[Opening Task data section]
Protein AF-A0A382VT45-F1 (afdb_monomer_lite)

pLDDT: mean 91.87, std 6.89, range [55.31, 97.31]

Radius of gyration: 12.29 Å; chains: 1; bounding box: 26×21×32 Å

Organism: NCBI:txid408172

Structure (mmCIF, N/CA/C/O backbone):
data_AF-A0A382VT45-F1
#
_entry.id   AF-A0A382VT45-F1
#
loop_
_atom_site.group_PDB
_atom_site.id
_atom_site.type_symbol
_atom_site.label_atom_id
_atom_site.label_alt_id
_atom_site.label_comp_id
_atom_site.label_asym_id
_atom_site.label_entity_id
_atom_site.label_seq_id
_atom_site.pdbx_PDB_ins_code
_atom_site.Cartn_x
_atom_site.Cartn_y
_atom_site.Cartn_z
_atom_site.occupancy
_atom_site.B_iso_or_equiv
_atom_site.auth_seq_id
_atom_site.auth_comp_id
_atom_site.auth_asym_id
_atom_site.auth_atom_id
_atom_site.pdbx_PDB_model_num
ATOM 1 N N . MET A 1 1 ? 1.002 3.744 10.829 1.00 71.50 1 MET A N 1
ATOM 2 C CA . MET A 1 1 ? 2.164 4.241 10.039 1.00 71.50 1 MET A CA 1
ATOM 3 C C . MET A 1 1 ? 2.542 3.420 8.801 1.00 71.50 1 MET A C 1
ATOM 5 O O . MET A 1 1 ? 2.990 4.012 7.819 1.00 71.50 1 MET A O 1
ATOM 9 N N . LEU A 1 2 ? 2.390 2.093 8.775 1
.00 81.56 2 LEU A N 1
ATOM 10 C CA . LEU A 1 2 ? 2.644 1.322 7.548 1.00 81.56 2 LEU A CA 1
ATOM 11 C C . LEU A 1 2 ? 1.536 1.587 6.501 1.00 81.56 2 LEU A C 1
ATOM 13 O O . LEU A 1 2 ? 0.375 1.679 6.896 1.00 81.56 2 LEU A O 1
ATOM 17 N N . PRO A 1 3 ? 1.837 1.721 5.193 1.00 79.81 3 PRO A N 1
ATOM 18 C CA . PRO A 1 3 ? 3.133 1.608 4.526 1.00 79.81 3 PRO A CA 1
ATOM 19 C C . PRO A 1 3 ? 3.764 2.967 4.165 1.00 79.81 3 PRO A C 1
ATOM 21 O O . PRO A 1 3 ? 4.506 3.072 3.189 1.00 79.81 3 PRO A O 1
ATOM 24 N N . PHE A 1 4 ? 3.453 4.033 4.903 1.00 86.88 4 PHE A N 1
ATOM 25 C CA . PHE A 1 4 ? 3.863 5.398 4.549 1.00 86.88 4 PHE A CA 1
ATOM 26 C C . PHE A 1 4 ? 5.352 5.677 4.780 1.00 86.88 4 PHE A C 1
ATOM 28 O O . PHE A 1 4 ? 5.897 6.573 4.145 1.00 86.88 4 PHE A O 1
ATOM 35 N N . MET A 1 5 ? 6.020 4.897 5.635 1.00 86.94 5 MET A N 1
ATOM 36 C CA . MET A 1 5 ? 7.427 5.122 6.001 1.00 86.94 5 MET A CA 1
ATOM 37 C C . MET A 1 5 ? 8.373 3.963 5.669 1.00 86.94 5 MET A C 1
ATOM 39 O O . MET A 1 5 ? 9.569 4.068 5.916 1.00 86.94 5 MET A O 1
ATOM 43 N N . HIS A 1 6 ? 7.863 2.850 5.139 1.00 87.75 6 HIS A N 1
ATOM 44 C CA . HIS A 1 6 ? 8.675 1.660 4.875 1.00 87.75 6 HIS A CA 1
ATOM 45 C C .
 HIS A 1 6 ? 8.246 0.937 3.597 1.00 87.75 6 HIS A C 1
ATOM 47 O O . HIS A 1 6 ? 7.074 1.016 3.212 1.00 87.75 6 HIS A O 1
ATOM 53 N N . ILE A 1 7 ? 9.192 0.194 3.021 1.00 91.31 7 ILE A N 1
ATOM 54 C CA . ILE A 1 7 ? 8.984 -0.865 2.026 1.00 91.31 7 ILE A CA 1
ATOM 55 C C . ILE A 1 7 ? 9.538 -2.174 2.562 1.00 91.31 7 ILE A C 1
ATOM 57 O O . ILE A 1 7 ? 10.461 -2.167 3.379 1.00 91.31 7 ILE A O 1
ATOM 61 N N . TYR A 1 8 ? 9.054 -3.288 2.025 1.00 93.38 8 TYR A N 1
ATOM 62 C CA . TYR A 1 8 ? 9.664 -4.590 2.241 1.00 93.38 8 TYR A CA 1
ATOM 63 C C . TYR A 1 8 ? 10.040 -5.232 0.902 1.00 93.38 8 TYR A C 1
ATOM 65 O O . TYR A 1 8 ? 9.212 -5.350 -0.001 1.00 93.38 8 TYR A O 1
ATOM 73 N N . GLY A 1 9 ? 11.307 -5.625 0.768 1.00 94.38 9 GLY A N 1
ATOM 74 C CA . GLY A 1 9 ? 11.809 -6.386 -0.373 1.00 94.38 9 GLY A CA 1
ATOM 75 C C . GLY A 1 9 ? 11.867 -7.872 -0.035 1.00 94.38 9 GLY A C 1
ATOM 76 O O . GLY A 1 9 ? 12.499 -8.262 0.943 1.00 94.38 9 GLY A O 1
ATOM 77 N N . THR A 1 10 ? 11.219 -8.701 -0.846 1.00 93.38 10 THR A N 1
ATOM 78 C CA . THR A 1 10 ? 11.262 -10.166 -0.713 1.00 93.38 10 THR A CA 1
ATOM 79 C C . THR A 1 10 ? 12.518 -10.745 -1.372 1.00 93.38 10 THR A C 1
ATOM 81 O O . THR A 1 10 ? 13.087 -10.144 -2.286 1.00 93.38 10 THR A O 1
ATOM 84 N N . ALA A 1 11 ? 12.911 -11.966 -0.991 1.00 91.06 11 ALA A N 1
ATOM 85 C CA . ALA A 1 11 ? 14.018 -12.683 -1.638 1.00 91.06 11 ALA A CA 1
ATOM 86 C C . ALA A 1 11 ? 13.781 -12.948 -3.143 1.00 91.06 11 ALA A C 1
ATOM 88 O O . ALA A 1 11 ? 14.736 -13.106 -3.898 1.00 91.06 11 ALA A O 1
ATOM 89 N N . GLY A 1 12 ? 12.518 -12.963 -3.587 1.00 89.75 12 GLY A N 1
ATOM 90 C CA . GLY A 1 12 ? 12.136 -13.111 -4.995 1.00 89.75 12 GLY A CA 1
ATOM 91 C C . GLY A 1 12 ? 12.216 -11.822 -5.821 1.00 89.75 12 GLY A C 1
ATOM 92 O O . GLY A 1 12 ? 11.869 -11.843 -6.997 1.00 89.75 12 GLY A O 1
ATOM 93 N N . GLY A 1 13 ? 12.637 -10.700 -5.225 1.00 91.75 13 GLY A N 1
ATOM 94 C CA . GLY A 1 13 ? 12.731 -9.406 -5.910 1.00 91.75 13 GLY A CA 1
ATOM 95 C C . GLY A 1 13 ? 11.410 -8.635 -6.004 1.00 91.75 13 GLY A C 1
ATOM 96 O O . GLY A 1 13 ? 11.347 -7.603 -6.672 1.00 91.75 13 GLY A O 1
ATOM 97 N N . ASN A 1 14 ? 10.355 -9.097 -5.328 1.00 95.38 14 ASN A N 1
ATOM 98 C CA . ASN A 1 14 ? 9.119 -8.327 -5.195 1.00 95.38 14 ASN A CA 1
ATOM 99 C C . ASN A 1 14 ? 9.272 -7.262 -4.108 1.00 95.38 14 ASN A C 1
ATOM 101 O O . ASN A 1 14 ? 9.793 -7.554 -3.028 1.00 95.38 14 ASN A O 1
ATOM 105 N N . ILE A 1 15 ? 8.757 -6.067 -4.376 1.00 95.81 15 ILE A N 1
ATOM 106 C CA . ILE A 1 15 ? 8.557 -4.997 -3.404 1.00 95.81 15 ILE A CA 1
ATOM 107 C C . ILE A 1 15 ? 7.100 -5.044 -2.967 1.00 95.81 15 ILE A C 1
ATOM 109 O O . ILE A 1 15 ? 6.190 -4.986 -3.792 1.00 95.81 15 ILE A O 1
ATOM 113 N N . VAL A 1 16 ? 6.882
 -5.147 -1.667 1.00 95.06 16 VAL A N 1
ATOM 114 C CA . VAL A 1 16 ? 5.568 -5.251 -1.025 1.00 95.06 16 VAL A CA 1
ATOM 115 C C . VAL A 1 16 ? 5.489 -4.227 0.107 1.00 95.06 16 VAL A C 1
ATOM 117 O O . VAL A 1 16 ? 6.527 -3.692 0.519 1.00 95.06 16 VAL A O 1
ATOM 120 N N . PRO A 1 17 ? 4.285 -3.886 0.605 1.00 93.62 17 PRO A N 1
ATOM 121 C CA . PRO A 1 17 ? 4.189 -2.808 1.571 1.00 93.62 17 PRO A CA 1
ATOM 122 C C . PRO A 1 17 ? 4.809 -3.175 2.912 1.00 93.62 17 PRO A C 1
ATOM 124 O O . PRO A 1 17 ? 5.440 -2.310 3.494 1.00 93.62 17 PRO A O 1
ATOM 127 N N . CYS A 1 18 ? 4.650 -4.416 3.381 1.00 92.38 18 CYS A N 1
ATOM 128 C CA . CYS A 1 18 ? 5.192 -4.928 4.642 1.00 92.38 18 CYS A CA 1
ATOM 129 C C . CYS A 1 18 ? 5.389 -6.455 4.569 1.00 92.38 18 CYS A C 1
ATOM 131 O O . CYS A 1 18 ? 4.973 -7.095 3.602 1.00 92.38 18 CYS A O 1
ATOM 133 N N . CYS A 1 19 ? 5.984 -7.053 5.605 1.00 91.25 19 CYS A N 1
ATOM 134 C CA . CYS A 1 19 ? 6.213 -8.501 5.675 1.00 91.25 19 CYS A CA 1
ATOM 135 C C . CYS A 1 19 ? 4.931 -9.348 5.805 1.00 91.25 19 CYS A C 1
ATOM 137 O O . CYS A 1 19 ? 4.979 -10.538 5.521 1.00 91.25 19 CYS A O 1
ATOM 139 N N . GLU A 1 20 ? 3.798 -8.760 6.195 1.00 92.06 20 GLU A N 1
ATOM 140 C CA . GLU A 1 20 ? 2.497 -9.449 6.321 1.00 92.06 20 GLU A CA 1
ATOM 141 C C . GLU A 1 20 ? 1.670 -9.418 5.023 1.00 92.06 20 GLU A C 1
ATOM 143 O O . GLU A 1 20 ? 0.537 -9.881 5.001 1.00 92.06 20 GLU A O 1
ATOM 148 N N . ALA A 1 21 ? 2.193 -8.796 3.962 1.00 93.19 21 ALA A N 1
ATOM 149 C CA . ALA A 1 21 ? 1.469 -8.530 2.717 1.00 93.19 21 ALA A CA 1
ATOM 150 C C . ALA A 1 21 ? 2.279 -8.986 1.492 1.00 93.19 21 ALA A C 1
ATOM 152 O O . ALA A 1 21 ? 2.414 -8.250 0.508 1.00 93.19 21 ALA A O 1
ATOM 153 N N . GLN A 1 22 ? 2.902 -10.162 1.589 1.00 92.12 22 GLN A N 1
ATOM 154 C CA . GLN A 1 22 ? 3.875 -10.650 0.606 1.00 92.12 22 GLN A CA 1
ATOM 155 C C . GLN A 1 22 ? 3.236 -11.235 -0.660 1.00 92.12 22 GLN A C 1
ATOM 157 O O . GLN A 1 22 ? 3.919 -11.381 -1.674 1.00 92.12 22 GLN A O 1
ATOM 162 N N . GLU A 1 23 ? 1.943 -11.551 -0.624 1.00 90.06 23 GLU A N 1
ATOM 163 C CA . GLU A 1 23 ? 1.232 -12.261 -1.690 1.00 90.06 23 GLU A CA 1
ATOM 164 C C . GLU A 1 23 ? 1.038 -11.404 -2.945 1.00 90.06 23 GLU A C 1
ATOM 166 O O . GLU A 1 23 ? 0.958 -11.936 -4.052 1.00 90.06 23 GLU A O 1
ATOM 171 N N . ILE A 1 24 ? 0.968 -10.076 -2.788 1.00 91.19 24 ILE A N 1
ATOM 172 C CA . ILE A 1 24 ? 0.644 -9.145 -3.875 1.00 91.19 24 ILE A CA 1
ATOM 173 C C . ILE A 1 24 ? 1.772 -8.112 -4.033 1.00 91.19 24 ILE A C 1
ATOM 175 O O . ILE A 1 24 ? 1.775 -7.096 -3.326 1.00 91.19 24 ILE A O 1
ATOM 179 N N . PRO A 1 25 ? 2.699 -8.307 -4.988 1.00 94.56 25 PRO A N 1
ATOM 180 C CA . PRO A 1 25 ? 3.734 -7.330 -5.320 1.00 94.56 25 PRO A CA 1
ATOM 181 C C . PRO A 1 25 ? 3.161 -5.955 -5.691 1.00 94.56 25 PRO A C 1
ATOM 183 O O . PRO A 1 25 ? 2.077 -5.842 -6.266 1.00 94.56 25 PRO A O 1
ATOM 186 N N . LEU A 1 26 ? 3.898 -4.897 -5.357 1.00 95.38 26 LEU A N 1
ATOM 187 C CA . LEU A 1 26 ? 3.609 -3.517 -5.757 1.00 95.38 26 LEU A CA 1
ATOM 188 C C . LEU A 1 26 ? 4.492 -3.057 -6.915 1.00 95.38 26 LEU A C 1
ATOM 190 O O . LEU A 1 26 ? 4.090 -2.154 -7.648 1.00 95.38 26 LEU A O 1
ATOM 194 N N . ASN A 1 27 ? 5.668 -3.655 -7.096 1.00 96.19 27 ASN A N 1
[Closing Task data section]
[Opening Task data section]
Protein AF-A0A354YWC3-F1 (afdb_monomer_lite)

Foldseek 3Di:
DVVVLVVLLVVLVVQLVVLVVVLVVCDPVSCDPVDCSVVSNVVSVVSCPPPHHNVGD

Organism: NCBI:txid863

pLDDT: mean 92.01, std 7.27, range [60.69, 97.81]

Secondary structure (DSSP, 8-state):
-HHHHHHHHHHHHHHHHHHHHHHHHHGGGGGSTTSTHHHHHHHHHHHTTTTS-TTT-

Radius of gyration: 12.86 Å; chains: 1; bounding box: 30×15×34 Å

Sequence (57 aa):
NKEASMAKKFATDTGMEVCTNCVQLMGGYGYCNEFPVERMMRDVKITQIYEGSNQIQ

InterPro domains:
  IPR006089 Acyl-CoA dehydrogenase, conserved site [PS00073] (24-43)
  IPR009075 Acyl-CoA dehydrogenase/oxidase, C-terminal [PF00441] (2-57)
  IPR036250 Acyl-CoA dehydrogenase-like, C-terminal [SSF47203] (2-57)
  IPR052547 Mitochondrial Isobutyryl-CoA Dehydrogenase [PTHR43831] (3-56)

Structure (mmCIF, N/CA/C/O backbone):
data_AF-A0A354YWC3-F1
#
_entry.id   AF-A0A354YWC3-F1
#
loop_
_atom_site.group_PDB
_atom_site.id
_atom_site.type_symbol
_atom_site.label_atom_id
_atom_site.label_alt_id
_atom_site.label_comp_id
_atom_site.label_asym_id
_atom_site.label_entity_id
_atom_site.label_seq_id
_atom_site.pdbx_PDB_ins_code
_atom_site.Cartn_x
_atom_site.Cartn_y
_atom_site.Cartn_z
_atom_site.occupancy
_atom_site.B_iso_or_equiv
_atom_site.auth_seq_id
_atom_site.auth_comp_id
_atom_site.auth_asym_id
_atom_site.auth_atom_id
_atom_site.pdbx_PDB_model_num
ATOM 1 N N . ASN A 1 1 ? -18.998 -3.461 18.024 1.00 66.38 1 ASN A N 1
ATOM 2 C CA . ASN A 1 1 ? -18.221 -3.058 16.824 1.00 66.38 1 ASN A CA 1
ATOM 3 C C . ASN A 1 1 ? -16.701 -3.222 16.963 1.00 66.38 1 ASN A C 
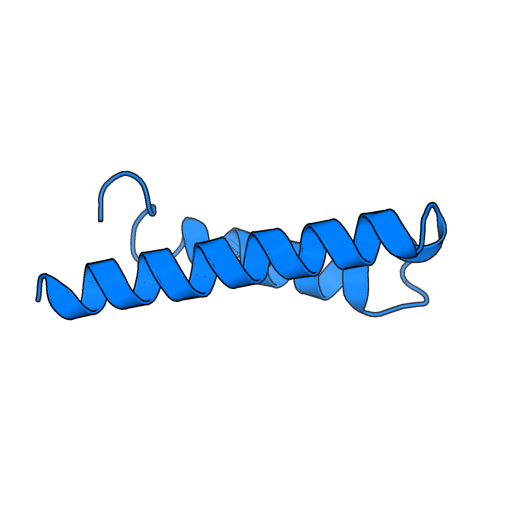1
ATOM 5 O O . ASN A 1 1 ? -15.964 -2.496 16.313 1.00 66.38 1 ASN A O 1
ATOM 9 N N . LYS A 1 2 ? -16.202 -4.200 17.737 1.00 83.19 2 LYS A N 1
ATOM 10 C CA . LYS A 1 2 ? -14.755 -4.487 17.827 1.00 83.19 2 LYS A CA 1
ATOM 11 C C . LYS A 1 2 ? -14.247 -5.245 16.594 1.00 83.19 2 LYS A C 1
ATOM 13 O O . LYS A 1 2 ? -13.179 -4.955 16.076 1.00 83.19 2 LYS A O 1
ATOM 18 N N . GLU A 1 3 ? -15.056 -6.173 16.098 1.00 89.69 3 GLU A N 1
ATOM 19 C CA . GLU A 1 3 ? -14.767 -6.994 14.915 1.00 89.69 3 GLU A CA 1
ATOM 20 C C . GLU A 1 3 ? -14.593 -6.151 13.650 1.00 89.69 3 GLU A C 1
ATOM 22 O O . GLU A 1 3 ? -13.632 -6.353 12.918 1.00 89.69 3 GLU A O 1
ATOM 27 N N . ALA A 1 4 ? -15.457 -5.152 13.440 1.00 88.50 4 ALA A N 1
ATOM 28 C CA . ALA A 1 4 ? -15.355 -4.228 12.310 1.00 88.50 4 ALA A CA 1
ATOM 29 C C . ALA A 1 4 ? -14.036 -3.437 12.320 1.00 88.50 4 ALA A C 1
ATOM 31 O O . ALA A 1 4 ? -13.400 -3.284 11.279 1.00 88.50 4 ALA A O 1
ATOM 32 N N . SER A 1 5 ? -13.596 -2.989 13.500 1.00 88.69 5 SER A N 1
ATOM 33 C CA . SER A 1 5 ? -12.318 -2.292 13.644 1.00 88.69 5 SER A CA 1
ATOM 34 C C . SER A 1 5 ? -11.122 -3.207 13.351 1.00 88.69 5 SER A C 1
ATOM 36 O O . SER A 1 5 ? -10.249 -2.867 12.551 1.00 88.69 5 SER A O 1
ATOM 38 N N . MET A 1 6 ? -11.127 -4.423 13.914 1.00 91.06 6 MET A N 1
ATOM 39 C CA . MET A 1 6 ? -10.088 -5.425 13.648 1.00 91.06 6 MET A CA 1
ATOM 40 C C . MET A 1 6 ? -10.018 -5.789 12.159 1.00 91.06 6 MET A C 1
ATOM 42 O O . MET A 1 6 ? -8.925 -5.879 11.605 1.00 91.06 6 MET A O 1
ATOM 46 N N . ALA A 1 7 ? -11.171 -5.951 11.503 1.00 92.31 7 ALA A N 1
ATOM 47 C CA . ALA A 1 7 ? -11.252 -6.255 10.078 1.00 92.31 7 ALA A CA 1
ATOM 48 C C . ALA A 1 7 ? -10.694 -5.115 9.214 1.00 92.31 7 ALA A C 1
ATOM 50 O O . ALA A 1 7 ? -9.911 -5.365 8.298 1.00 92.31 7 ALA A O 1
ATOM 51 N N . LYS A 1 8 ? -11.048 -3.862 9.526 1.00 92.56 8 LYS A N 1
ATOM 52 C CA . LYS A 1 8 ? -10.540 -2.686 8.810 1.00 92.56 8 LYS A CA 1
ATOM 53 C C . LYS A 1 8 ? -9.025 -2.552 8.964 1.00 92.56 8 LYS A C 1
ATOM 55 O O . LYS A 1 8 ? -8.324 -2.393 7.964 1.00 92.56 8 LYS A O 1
[Closing Task data section]
Your answer must consist solely of the lines above between the line holding "ATOM 55 C C" and the line holding "ATOM 88 O O", inclusive, copied exactly.

> **Answer to the exercise**:
ATOM 55 C C . ILE A 1 7 ? 9.538 -2.174 2.562 1.00 91.31 7 ILE A C 1
ATOM 57 O O . ILE A 1 7 ? 10.461 -2.167 3.379 1.00 91.31 7 ILE A O 1
ATOM 61 N N . TYR A 1 8 ? 9.054 -3.288 2.025 1.00 93.38 8 TYR A N 1
ATOM 62 C CA . TYR A 1 8 ? 9.664 -4.590 2.241 1.00 93.38 8 TYR A CA 1
ATOM 63 C C . TYR A 1 8 ? 10.040 -5.232 0.902 1.00 93.38 8 TYR A C 1
ATOM 65 O O . TYR A 1 8 ? 9.212 -5.350 -0.001 1.00 93.38 8 TYR A O 1
ATOM 73 N N . GLY A 1 9 ? 11.307 -5.625 0.768 1.00 94.38 9 GLY A N 1
ATOM 74 C CA . GLY A 1 9 ? 11.809 -6.386 -0.373 1.00 94.38 9 GLY A CA 1
ATOM 75 C C . GLY A 1 9 ? 11.867 -7.872 -0.035 1.00 94.38 9 GLY A C 1
ATOM 76 O O . GLY A 1 9 ? 12.499 -8.262 0.943 1.00 94.38 9 GLY A O 1
ATOM 77 N N . THR A 1 10 ? 11.219 -8.701 -0.846 1.00 93.38 10 THR A N 1
ATOM 78 C CA . THR A 1 10 ? 11.262 -10.166 -0.713 1.00 93.38 10 THR A CA 1
ATOM 79 C C . THR A 1 10 ? 12.518 -10.745 -1.372 1.00 93.38 10 THR A C 1
ATOM 81 O O . THR A 1 10 ? 13.087 -10.144 -2.286 1.00 93.38 10 THR A O 1
ATOM 84 N N . ALA A 1 11 ? 12.911 -11.966 -0.991 1.00 91.06 11 ALA A N 1
ATOM 85 C CA . ALA A 1 11 ? 14.018 -12.683 -1.638 1.00 91.06 11 ALA A CA 1
ATOM 86 C C . ALA A 1 11 ? 13.781 -12.948 -3.143 1.00 91.06 11 ALA A C 1
ATOM 88 O O . ALA A 1 11 ? 14.736 -13.106 -3.898 1.00 91.06 11 ALA A O 1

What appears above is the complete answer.